Page 1 of 1

Quickly creating an initial custom dictionary file

Posted: Tue Nov 12, 2019 8:45 pm
by chrispitude
I have a set of ten books that have many terms specific to our industry. I wanted to create a custom Hunspell dictionary (.dic, .aff) that contains the words I want to be valid for our books.

If you have access to a linux-like environment (I use WSL in Windows 10), you can do the following:

1. Run "Edit > Check Spelling in Files" from the menu, and check spelling on the desired scope (in my case, the directory containing all DITA files).

2. In the results window, choose "Save Results" from the right-click context menu and save to a "spell.txt" file.

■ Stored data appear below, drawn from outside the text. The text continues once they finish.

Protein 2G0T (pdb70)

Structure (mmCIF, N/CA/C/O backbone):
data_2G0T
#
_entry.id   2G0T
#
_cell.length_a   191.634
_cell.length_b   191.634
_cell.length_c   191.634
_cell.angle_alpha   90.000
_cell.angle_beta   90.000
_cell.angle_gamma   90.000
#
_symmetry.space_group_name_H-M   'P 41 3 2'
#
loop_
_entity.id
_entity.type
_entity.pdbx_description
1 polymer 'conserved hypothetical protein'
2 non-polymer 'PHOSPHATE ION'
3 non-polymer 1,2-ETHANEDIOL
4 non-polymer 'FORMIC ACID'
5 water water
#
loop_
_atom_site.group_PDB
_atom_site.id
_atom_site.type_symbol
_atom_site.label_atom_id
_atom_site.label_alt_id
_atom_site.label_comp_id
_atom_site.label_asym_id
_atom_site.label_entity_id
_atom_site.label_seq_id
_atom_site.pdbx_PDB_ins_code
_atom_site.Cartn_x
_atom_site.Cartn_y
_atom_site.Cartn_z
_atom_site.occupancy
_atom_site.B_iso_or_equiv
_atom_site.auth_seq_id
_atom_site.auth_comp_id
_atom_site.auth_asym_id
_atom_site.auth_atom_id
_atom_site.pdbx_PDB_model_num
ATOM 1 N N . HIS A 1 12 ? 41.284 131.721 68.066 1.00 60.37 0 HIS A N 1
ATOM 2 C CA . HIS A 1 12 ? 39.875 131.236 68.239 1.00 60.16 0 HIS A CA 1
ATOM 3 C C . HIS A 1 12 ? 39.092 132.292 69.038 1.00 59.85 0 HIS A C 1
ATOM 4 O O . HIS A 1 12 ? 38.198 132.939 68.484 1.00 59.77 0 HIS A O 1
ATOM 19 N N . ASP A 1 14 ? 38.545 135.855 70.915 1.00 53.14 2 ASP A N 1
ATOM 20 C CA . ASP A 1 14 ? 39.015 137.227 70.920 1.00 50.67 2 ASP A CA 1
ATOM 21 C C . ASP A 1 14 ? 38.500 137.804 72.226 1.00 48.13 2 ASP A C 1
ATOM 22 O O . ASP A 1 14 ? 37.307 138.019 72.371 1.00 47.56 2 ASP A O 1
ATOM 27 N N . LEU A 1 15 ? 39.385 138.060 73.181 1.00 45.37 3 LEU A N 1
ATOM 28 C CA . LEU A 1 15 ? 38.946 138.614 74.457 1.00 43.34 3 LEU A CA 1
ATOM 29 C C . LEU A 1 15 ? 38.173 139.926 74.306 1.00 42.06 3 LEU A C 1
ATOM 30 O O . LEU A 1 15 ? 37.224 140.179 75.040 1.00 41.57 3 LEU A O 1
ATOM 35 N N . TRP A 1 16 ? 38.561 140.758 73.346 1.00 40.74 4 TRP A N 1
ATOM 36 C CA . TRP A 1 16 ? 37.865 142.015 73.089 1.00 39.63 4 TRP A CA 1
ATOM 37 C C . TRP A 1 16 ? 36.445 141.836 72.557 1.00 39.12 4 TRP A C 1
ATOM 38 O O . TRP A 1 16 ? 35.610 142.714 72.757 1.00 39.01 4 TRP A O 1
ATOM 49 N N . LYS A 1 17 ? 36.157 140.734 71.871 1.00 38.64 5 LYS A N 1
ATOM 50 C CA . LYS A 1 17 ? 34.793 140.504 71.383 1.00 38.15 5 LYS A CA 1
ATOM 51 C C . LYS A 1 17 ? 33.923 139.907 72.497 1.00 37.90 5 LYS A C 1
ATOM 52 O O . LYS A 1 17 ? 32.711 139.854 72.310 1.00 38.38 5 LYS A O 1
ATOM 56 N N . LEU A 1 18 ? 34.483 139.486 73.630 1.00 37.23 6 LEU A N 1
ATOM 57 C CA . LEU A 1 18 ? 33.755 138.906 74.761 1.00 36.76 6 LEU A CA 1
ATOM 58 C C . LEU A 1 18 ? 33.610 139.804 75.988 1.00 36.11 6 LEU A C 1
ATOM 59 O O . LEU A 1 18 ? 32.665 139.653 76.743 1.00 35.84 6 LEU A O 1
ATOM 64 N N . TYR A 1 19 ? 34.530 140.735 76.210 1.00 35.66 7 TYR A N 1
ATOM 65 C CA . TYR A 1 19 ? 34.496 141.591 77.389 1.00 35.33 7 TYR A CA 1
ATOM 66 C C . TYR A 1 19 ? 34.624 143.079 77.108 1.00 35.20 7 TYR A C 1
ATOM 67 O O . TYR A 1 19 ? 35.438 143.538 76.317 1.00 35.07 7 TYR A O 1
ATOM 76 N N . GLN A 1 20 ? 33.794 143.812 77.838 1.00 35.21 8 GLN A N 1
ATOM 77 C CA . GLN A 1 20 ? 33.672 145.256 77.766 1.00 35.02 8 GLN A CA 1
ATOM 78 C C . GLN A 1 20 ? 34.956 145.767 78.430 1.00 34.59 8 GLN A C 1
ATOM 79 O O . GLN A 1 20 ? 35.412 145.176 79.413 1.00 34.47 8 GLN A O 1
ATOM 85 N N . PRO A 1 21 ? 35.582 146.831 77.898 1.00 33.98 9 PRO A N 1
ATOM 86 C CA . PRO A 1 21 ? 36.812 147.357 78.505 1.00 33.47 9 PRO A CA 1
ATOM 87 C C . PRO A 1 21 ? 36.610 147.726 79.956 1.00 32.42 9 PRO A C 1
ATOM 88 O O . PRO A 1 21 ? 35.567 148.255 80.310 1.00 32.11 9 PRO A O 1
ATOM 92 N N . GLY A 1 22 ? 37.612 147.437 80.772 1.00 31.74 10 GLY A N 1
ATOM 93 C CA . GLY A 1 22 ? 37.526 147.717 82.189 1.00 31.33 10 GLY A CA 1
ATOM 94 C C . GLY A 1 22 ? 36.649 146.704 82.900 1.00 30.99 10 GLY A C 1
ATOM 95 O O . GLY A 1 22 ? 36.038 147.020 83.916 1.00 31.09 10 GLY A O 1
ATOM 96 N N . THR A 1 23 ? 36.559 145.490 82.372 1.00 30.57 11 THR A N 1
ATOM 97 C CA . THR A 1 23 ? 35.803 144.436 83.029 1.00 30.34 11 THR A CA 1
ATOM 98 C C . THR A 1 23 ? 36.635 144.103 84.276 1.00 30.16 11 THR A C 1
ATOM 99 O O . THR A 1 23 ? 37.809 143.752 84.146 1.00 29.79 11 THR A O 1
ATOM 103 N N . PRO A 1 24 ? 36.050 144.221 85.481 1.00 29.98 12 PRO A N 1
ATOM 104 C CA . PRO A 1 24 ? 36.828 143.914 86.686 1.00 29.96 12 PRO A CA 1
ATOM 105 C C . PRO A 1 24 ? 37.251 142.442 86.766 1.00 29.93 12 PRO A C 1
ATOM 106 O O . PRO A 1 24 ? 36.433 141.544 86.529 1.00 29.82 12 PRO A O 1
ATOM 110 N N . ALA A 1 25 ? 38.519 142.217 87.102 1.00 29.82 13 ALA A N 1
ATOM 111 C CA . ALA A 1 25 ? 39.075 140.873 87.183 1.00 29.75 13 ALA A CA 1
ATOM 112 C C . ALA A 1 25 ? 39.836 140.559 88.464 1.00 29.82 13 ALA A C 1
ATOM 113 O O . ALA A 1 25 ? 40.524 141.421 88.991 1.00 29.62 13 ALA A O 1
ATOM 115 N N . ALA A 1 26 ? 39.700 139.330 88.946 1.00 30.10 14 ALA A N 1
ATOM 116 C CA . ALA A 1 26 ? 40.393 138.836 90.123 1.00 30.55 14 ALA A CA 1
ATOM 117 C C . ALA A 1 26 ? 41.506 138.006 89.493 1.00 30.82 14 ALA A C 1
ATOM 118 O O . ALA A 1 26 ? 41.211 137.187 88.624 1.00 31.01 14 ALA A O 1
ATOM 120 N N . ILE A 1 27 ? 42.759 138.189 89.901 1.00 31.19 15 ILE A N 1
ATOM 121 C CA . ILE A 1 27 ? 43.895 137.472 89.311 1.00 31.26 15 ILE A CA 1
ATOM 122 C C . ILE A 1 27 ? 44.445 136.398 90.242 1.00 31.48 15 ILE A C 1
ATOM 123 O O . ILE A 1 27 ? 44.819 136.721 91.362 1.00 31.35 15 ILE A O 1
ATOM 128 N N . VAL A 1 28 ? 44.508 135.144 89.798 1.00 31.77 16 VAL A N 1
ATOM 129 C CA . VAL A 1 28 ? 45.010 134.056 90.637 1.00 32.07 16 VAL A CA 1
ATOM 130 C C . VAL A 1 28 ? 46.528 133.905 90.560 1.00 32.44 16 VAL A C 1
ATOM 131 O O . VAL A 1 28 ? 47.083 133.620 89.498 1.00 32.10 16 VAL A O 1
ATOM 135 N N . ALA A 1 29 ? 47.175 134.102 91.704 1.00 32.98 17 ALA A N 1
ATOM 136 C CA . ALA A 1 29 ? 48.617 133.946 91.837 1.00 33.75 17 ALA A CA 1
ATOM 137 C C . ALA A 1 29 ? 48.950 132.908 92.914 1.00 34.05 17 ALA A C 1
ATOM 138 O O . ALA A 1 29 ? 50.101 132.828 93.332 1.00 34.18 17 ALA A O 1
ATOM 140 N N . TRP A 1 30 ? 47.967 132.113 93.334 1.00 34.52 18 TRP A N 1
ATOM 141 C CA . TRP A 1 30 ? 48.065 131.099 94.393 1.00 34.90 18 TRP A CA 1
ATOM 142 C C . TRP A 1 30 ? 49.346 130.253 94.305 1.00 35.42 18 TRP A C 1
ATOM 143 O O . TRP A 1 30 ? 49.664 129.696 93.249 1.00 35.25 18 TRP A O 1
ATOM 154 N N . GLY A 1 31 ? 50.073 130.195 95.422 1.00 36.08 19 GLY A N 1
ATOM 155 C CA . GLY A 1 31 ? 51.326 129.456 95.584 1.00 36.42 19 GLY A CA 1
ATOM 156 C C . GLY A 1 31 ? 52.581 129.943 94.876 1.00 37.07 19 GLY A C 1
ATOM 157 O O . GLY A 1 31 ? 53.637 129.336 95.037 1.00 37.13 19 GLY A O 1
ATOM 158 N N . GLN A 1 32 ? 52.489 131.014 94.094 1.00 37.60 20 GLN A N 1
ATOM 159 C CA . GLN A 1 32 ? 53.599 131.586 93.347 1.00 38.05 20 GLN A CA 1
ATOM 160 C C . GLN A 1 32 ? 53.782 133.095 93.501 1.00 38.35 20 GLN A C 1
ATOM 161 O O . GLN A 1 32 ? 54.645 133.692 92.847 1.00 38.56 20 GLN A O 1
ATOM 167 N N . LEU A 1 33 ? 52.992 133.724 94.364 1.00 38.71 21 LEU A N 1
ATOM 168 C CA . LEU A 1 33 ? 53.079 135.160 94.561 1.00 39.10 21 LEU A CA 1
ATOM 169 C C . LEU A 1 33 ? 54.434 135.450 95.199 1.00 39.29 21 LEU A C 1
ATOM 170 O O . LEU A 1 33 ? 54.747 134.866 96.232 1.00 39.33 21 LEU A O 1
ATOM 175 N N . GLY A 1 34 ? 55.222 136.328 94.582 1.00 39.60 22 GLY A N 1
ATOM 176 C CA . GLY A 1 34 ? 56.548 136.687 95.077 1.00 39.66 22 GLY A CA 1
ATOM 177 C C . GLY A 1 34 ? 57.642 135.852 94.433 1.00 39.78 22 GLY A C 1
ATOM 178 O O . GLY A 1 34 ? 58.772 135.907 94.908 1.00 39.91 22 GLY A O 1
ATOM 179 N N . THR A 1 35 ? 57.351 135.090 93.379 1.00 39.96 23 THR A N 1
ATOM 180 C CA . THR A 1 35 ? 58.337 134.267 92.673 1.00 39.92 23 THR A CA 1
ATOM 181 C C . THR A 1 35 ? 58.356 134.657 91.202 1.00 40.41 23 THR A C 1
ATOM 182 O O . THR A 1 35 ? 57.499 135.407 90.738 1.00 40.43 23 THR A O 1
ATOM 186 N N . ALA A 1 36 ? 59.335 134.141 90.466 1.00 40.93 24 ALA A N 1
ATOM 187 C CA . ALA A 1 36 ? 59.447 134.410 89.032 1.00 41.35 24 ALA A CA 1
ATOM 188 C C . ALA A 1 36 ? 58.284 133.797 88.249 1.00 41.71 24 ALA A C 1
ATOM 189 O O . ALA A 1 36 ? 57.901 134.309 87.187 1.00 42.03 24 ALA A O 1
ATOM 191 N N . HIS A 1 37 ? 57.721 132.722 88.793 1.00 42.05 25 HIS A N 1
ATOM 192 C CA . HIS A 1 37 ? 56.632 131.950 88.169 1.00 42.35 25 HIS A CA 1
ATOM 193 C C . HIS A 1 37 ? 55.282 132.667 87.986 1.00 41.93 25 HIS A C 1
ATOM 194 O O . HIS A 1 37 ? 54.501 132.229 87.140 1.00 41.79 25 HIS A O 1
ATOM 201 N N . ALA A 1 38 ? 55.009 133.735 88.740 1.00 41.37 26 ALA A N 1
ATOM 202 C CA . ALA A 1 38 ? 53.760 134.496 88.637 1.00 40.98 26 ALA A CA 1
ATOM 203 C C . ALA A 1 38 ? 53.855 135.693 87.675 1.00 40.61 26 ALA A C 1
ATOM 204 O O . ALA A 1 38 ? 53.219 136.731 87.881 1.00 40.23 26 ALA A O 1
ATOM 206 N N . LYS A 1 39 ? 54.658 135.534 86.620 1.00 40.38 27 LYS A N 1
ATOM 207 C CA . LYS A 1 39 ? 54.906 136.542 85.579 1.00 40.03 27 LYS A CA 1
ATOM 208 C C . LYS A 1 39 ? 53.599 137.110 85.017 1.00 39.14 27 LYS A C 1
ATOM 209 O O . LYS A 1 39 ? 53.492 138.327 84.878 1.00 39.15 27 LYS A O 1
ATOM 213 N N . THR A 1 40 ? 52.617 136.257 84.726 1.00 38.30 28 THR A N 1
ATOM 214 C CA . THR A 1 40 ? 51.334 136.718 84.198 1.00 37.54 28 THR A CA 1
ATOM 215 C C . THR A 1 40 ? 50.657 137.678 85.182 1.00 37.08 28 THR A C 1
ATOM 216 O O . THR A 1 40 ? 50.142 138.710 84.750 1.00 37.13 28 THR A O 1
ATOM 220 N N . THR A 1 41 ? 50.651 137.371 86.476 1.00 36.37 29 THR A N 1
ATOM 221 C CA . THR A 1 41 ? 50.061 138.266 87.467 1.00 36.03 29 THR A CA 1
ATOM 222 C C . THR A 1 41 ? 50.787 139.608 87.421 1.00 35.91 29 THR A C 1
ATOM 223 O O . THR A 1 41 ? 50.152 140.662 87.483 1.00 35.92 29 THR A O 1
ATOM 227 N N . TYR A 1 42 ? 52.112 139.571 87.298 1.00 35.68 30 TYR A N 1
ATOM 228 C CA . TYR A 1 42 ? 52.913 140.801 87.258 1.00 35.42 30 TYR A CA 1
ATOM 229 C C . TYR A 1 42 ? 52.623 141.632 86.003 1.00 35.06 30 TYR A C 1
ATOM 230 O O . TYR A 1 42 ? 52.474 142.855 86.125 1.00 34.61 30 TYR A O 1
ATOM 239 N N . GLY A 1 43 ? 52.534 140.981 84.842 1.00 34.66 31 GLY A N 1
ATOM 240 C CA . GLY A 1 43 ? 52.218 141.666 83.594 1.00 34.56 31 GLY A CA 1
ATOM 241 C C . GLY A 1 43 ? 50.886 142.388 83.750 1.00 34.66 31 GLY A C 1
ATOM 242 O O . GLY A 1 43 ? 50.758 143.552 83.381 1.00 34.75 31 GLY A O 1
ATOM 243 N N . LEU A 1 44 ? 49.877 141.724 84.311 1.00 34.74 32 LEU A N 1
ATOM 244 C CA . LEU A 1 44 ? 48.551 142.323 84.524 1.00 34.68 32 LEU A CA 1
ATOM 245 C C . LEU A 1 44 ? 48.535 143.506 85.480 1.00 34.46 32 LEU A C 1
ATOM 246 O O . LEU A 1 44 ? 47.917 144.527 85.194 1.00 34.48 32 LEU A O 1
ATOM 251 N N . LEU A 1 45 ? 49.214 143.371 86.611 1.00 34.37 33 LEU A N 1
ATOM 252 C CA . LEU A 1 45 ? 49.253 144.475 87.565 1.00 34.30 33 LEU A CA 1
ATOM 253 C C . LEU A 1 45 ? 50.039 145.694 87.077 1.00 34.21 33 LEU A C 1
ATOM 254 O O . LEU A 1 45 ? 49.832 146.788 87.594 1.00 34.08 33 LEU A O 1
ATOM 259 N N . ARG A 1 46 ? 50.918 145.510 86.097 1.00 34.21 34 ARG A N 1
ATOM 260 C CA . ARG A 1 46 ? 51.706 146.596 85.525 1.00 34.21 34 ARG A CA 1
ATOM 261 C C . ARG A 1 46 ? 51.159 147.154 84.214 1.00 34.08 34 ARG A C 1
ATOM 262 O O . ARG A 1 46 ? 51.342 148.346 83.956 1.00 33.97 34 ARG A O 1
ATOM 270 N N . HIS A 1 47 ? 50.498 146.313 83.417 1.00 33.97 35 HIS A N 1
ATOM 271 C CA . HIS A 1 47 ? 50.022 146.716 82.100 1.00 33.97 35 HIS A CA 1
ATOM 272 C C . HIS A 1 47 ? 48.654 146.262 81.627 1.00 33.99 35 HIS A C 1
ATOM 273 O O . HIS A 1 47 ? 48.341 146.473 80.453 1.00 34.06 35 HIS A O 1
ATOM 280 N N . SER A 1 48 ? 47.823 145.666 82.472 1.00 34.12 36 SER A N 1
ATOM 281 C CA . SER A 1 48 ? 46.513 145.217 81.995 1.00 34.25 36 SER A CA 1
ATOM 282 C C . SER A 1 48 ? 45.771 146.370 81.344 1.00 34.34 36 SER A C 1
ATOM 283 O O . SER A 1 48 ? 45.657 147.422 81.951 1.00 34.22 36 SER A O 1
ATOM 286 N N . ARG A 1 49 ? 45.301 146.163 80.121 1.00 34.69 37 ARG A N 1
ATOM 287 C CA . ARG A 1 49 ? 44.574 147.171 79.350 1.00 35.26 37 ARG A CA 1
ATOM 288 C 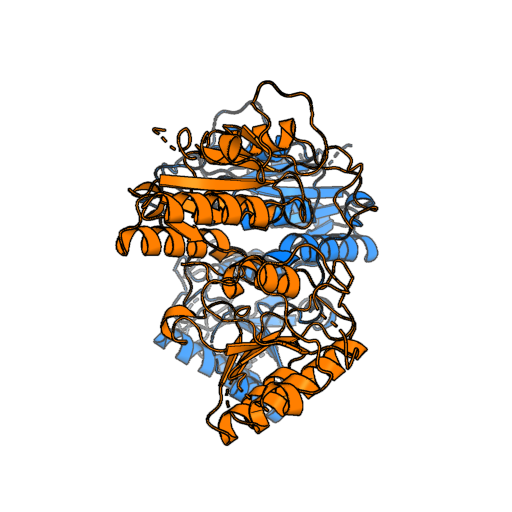C . ARG A 1 49 ? 43.088 146.896 79.139 1.00 34.77 37 ARG A C 1
ATOM 289 O O . ARG A 1 49 ? 42.308 147.840 79.015 1.00 34.48 37 ARG A O 1
ATOM 297 N N . LEU A 1 50 ? 42.715 145.622 79.075 1.00 34.53 38 LEU A N 1
ATOM 298 C CA . LEU A 1 50 ? 41.327 145.211 78.884 1.00 34.37 38 LEU A CA 1
ATOM 299 C C . LEU A 1 50 ? 40.622 145.055 80.227 1.00 34.14 38 LEU A C 1
ATOM 300 O O . LEU A 1 50 ? 39.628 145.730 80.479 1.00 34.21 38 LEU A O 1
ATOM 305 N N . PHE A 1 51 ? 41.142 144.173 81.074 1.00 33.67 39 PHE A N 1
ATOM 306 C CA . PHE A 1 51 ? 40.596 143.914 82.401 1.00 33.19 39 PHE A CA 1
ATOM 307 C C . PHE A 1 51 ? 41.149 144.894 83.428 1.00 33.23 39 PHE A C 1
ATOM 308 O O . PHE A 1 51 ? 42.309 145.281 83.329 1.00 33.30 39 PHE A O 1
ATOM 316 N N . LYS A 1 52 ? 40.319 145.287 84.391 1.00 33.29 40 LYS A N 1
ATOM 317 C CA . LYS A 1 52 ? 40.650 146.188 85.489 1.00 33.32 40 LYS A CA 1
ATOM 318 C C . LYS A 1 52 ? 40.915 145.280 86.682 1.00 33.08 40 LYS A C 1
ATOM 319 O O . LYS A 1 52 ? 39.988 144.664 87.195 1.00 32.65 40 LYS A O 1
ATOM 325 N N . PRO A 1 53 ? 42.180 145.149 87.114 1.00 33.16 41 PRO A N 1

3. Run a script to post-process the results:

Code: Select all

sed -n 's!^Description: Misspelled word: "\([^"]*\)"\..*$!\1!p' spell.txt | sort | uniq -c | sort -n > my.dic
This will give you a file that contains the "misspelled" words sorted by frequency, like this:

Code: Select all

1 uniquification
...
17 multivoltage
22 post-DFT
24 black-box
37 clock-gating
Edit this file to include only the words that are valid. Now save the file and run the following command to remove the count values:

Code: Select all

sed -i 's!^ *[0-9]* *!!' my.dic
Now create an empty matching .aff file:

Code: Select all

touch my.aff
This gives you a very simple dictionary that contains the list of words you want to consider valid. It doesn't use any of Hunspell's powerful stemming, affixation, or suggestion capabilities, but it's better than starting from an empty file!

Re: Quickly creating an initial custom dictionary file

Posted: Thu Nov 14, 2019 6:03 pm
by sorin_carbunaru
Thank you for your contribution, Chris! We appreciate it!